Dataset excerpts
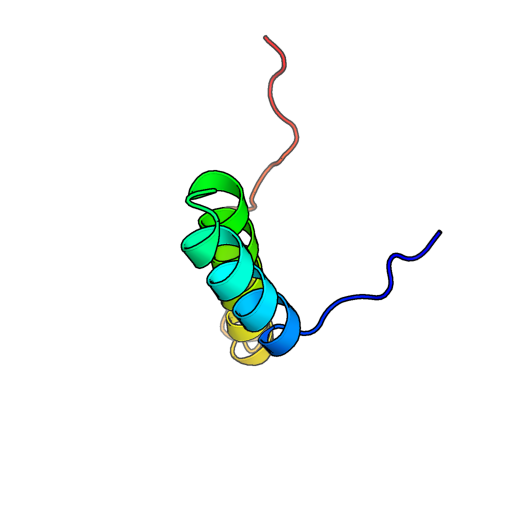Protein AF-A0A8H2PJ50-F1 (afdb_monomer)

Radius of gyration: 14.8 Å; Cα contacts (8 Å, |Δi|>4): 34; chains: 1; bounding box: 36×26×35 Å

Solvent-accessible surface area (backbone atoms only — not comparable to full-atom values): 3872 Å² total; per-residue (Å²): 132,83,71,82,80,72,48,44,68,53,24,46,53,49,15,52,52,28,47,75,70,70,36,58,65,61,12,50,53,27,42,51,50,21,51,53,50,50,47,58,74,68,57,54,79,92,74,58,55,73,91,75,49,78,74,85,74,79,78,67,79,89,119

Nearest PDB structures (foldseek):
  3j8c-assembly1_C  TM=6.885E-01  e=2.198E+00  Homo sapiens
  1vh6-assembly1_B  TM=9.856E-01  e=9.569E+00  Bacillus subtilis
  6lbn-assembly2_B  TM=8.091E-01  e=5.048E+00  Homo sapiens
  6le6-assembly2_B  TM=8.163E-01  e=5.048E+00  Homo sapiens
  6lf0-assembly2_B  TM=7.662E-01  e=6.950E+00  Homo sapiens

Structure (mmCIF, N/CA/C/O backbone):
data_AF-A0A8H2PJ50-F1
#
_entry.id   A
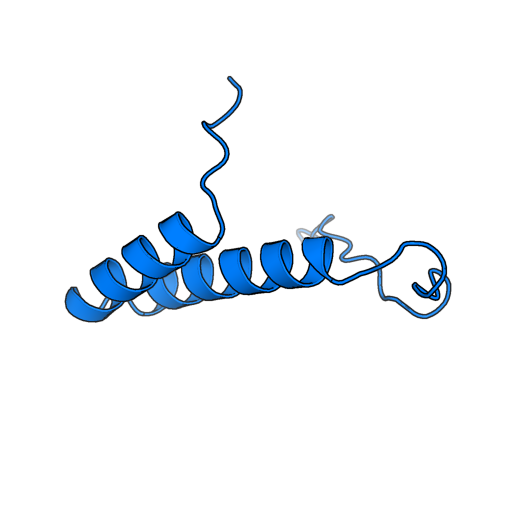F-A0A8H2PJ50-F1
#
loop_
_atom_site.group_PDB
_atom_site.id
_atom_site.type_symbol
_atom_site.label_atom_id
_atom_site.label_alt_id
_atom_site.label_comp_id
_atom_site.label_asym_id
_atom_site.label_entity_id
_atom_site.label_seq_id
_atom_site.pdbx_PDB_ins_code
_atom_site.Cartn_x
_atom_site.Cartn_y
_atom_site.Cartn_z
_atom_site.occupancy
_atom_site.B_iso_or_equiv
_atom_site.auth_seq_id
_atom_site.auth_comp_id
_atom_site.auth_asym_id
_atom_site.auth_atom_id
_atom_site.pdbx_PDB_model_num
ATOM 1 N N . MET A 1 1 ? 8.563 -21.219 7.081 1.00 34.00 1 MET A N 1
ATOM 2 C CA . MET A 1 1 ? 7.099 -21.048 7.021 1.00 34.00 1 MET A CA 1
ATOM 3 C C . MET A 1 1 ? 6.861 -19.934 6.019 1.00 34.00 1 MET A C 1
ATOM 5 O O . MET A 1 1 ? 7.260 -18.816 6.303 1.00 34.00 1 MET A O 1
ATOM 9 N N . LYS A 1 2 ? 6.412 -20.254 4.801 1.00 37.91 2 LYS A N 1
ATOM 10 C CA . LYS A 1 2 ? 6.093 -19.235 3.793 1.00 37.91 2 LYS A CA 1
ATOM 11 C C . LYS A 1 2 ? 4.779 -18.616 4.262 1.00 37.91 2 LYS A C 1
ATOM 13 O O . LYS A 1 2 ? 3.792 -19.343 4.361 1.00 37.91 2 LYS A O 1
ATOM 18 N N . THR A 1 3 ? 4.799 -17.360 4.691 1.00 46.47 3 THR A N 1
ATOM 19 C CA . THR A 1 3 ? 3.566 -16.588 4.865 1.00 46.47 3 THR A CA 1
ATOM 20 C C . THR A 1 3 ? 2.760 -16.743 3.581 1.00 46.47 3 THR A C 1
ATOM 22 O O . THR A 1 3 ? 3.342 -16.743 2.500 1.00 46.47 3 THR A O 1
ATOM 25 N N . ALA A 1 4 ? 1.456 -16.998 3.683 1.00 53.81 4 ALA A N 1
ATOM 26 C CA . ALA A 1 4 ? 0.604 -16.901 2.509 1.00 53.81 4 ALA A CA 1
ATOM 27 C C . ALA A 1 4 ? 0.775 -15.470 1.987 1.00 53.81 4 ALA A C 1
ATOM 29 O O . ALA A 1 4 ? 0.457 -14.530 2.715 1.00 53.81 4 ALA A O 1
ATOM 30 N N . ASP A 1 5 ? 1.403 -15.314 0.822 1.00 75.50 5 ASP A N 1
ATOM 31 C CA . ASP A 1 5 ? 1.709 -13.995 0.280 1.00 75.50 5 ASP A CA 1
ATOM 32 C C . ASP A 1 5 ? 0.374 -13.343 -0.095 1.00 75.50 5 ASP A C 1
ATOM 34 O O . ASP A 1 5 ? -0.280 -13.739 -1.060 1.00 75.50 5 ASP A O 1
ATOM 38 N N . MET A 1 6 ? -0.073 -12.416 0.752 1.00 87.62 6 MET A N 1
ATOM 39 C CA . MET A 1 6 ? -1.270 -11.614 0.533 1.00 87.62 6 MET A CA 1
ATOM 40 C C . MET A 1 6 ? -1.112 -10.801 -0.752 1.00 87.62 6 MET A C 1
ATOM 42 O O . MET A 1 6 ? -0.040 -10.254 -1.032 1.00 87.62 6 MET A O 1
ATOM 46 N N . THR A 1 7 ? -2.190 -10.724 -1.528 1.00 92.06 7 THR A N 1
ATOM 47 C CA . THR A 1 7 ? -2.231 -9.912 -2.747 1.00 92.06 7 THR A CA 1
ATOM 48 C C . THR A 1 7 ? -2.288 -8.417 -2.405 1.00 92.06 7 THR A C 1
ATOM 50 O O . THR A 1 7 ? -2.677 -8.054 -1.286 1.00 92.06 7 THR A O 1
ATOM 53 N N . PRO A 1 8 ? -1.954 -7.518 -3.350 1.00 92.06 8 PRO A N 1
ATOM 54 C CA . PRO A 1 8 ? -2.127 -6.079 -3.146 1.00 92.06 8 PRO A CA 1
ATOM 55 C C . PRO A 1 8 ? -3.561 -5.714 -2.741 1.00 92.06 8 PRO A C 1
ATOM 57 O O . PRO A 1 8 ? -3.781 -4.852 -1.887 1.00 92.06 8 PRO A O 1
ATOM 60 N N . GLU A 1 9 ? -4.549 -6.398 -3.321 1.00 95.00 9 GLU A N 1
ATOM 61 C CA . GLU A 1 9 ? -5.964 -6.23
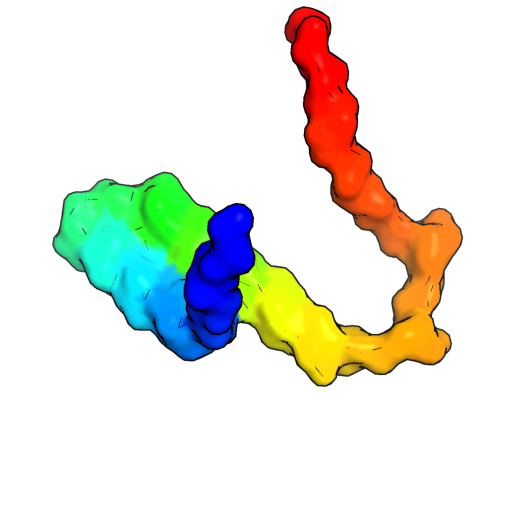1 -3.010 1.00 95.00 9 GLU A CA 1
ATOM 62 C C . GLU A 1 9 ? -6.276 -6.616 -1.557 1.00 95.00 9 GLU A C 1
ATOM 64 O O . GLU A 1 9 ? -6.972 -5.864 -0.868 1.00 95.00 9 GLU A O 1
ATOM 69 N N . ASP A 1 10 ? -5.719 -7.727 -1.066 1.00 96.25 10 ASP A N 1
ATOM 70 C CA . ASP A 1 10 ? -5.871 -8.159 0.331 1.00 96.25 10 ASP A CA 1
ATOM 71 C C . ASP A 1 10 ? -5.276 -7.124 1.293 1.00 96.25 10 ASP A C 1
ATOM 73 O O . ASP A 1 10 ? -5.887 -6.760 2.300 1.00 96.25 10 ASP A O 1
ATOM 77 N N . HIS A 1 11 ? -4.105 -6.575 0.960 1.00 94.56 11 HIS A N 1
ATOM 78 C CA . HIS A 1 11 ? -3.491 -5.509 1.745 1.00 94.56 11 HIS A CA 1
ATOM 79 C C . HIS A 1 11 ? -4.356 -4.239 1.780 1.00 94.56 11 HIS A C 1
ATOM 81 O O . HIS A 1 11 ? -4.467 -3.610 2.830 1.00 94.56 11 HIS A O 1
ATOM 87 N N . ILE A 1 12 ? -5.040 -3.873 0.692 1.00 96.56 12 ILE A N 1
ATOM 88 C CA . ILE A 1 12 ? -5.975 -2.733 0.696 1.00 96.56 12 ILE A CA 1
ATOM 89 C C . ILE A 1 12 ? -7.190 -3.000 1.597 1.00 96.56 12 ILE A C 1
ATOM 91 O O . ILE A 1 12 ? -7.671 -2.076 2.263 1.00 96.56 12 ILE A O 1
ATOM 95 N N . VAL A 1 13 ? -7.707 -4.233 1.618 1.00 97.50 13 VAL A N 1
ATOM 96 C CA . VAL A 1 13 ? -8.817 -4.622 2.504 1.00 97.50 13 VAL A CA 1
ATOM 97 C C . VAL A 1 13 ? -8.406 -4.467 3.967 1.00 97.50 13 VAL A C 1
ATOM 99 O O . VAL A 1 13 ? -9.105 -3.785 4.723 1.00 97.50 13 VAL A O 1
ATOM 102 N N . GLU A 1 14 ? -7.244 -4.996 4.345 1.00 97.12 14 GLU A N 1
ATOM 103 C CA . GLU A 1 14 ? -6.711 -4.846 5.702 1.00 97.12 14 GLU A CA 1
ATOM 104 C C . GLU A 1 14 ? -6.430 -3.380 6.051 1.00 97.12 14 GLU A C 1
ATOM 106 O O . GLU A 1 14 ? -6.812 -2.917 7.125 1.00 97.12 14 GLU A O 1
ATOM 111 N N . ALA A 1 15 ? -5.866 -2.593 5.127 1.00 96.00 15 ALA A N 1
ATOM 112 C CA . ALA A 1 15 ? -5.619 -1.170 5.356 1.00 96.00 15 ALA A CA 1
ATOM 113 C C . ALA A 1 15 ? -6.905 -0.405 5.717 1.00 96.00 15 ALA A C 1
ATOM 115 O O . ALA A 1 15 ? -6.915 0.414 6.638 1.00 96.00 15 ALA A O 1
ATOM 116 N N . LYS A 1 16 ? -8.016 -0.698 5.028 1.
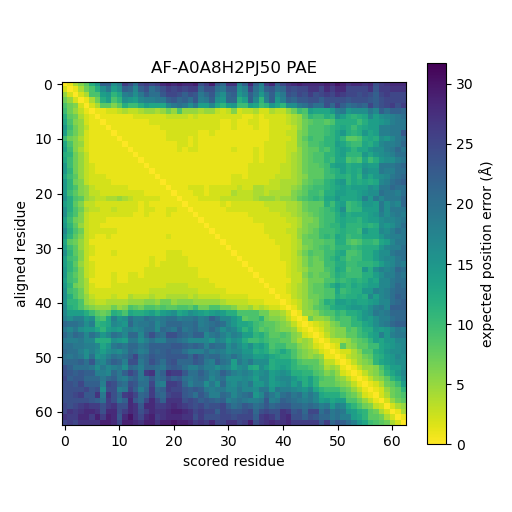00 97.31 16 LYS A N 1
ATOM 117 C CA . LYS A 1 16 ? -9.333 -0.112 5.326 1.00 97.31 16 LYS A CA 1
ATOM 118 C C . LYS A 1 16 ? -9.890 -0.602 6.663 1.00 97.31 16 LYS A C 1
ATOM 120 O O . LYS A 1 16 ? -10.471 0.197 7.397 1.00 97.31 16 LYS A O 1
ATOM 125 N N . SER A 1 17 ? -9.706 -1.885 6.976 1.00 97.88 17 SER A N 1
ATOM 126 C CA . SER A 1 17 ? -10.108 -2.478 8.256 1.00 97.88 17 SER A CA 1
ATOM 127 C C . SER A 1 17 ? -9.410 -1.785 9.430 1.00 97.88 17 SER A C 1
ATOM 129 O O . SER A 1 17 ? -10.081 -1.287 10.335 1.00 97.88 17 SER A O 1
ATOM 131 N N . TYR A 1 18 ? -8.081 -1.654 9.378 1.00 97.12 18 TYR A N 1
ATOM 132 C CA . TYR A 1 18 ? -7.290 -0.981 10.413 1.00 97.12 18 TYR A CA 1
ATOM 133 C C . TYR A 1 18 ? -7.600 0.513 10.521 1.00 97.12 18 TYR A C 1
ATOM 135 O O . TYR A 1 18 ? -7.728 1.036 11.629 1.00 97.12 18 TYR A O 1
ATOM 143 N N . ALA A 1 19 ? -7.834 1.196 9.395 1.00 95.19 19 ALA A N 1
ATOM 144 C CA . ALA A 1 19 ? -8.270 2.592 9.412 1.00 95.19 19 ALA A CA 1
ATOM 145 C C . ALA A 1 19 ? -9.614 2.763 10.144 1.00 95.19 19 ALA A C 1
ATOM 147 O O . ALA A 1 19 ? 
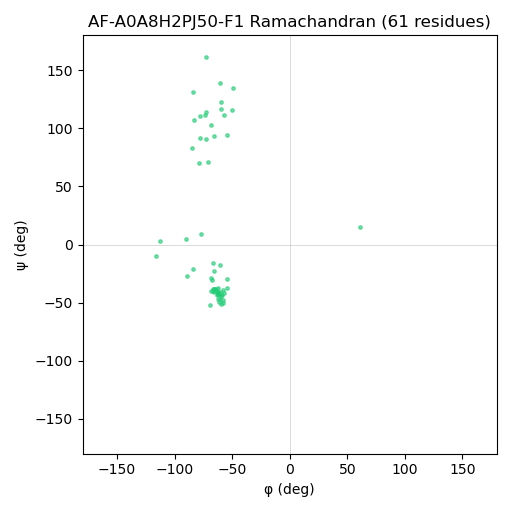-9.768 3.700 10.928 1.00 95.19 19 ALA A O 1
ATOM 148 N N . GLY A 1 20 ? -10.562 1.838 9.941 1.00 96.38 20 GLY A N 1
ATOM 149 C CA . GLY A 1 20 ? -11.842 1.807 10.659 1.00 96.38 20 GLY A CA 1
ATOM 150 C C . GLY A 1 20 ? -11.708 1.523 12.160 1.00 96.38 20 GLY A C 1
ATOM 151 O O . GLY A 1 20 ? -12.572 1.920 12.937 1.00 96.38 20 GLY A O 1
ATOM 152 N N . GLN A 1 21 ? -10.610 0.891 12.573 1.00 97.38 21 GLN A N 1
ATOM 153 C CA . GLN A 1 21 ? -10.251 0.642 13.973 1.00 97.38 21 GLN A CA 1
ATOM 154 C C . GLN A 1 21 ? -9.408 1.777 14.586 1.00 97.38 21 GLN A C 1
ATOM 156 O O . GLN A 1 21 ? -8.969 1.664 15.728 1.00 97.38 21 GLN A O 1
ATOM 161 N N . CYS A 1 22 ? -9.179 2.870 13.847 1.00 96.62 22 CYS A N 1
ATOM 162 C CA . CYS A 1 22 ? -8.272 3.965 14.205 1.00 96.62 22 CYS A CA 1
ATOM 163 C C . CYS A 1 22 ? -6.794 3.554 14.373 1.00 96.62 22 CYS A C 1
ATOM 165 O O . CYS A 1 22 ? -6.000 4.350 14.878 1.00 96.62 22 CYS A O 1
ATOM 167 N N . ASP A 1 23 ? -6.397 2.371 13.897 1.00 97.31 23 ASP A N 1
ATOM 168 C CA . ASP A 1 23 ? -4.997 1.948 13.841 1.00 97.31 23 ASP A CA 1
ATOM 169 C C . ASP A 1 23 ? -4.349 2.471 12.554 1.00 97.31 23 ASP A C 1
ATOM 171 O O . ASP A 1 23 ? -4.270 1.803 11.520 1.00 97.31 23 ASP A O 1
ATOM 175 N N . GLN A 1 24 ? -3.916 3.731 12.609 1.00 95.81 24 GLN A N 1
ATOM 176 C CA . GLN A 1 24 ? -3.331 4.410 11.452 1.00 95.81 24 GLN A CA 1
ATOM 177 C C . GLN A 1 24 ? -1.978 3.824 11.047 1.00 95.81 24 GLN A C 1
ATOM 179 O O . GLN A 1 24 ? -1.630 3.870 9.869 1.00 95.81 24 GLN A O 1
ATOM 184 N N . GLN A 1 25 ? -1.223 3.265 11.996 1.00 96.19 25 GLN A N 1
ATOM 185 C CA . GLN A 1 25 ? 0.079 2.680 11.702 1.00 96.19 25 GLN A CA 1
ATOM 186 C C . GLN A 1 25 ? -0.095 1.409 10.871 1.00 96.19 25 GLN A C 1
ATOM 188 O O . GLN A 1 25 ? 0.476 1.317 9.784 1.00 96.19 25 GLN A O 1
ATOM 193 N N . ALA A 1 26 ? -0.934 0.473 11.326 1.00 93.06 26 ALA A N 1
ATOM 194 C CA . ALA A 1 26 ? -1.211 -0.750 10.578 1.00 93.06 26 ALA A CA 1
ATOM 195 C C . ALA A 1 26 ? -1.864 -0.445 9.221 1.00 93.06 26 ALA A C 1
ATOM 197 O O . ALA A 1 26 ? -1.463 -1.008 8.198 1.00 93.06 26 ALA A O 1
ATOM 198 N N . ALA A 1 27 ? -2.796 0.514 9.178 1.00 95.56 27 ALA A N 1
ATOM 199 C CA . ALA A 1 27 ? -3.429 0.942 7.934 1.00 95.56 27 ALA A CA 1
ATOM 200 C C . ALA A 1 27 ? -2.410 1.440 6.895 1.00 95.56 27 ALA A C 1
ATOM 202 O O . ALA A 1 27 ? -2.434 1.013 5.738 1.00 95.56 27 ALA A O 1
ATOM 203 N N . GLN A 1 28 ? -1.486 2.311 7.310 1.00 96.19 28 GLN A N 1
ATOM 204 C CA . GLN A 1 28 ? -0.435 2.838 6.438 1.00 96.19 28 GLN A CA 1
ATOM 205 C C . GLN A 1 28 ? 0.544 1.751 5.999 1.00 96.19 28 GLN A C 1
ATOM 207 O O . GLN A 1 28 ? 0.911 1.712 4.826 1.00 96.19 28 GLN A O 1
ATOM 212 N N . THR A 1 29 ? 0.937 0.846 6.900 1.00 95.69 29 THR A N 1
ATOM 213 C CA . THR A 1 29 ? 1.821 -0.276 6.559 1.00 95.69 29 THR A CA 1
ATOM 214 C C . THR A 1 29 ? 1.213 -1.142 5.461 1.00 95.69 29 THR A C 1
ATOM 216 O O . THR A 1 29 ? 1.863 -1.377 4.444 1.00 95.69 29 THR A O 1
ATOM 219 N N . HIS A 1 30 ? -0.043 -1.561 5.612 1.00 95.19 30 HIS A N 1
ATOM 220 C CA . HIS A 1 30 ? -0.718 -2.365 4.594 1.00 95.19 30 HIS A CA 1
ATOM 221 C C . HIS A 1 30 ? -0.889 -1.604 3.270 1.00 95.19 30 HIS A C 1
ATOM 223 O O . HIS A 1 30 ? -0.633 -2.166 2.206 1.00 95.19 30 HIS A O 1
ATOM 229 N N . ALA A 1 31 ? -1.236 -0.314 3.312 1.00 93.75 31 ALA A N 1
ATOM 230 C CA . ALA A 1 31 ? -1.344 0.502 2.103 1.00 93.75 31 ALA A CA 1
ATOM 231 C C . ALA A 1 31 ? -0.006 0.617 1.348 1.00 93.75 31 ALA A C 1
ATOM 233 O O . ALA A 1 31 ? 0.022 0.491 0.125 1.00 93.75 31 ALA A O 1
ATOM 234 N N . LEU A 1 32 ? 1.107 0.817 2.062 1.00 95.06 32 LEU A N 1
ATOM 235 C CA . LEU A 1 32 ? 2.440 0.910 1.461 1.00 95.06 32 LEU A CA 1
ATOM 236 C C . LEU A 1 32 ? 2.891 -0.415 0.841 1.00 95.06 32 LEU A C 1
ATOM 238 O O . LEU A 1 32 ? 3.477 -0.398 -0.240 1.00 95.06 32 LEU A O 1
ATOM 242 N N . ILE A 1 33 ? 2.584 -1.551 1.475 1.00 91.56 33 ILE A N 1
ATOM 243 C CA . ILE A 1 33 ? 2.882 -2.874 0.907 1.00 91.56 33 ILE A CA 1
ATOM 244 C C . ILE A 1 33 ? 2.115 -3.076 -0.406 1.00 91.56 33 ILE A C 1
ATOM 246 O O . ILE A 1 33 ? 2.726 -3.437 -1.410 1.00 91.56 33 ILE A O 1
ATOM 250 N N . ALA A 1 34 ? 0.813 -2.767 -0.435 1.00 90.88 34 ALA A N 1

§ EXERCISE BRIEF:
After locating the line with "ATOM 231 C C" above, return that line and every later line through the one with "ATOM 234 N N", word for word and with nothing else.

§ RESULT OF THE TASK:
ATOM 231 C C . ALA A 1 31 ? -0.006 0.617 1.348 1.00 93.75 31 ALA A C 1
ATOM 233 O O . ALA A 1 31 ? 0.022 0.491 0.125 1.00 93.75 31 ALA A O 1
ATOM 234 N N . LEU A 1 32 ? 1.107 0.817 2.062 1.00 95.06 32 LEU A N 1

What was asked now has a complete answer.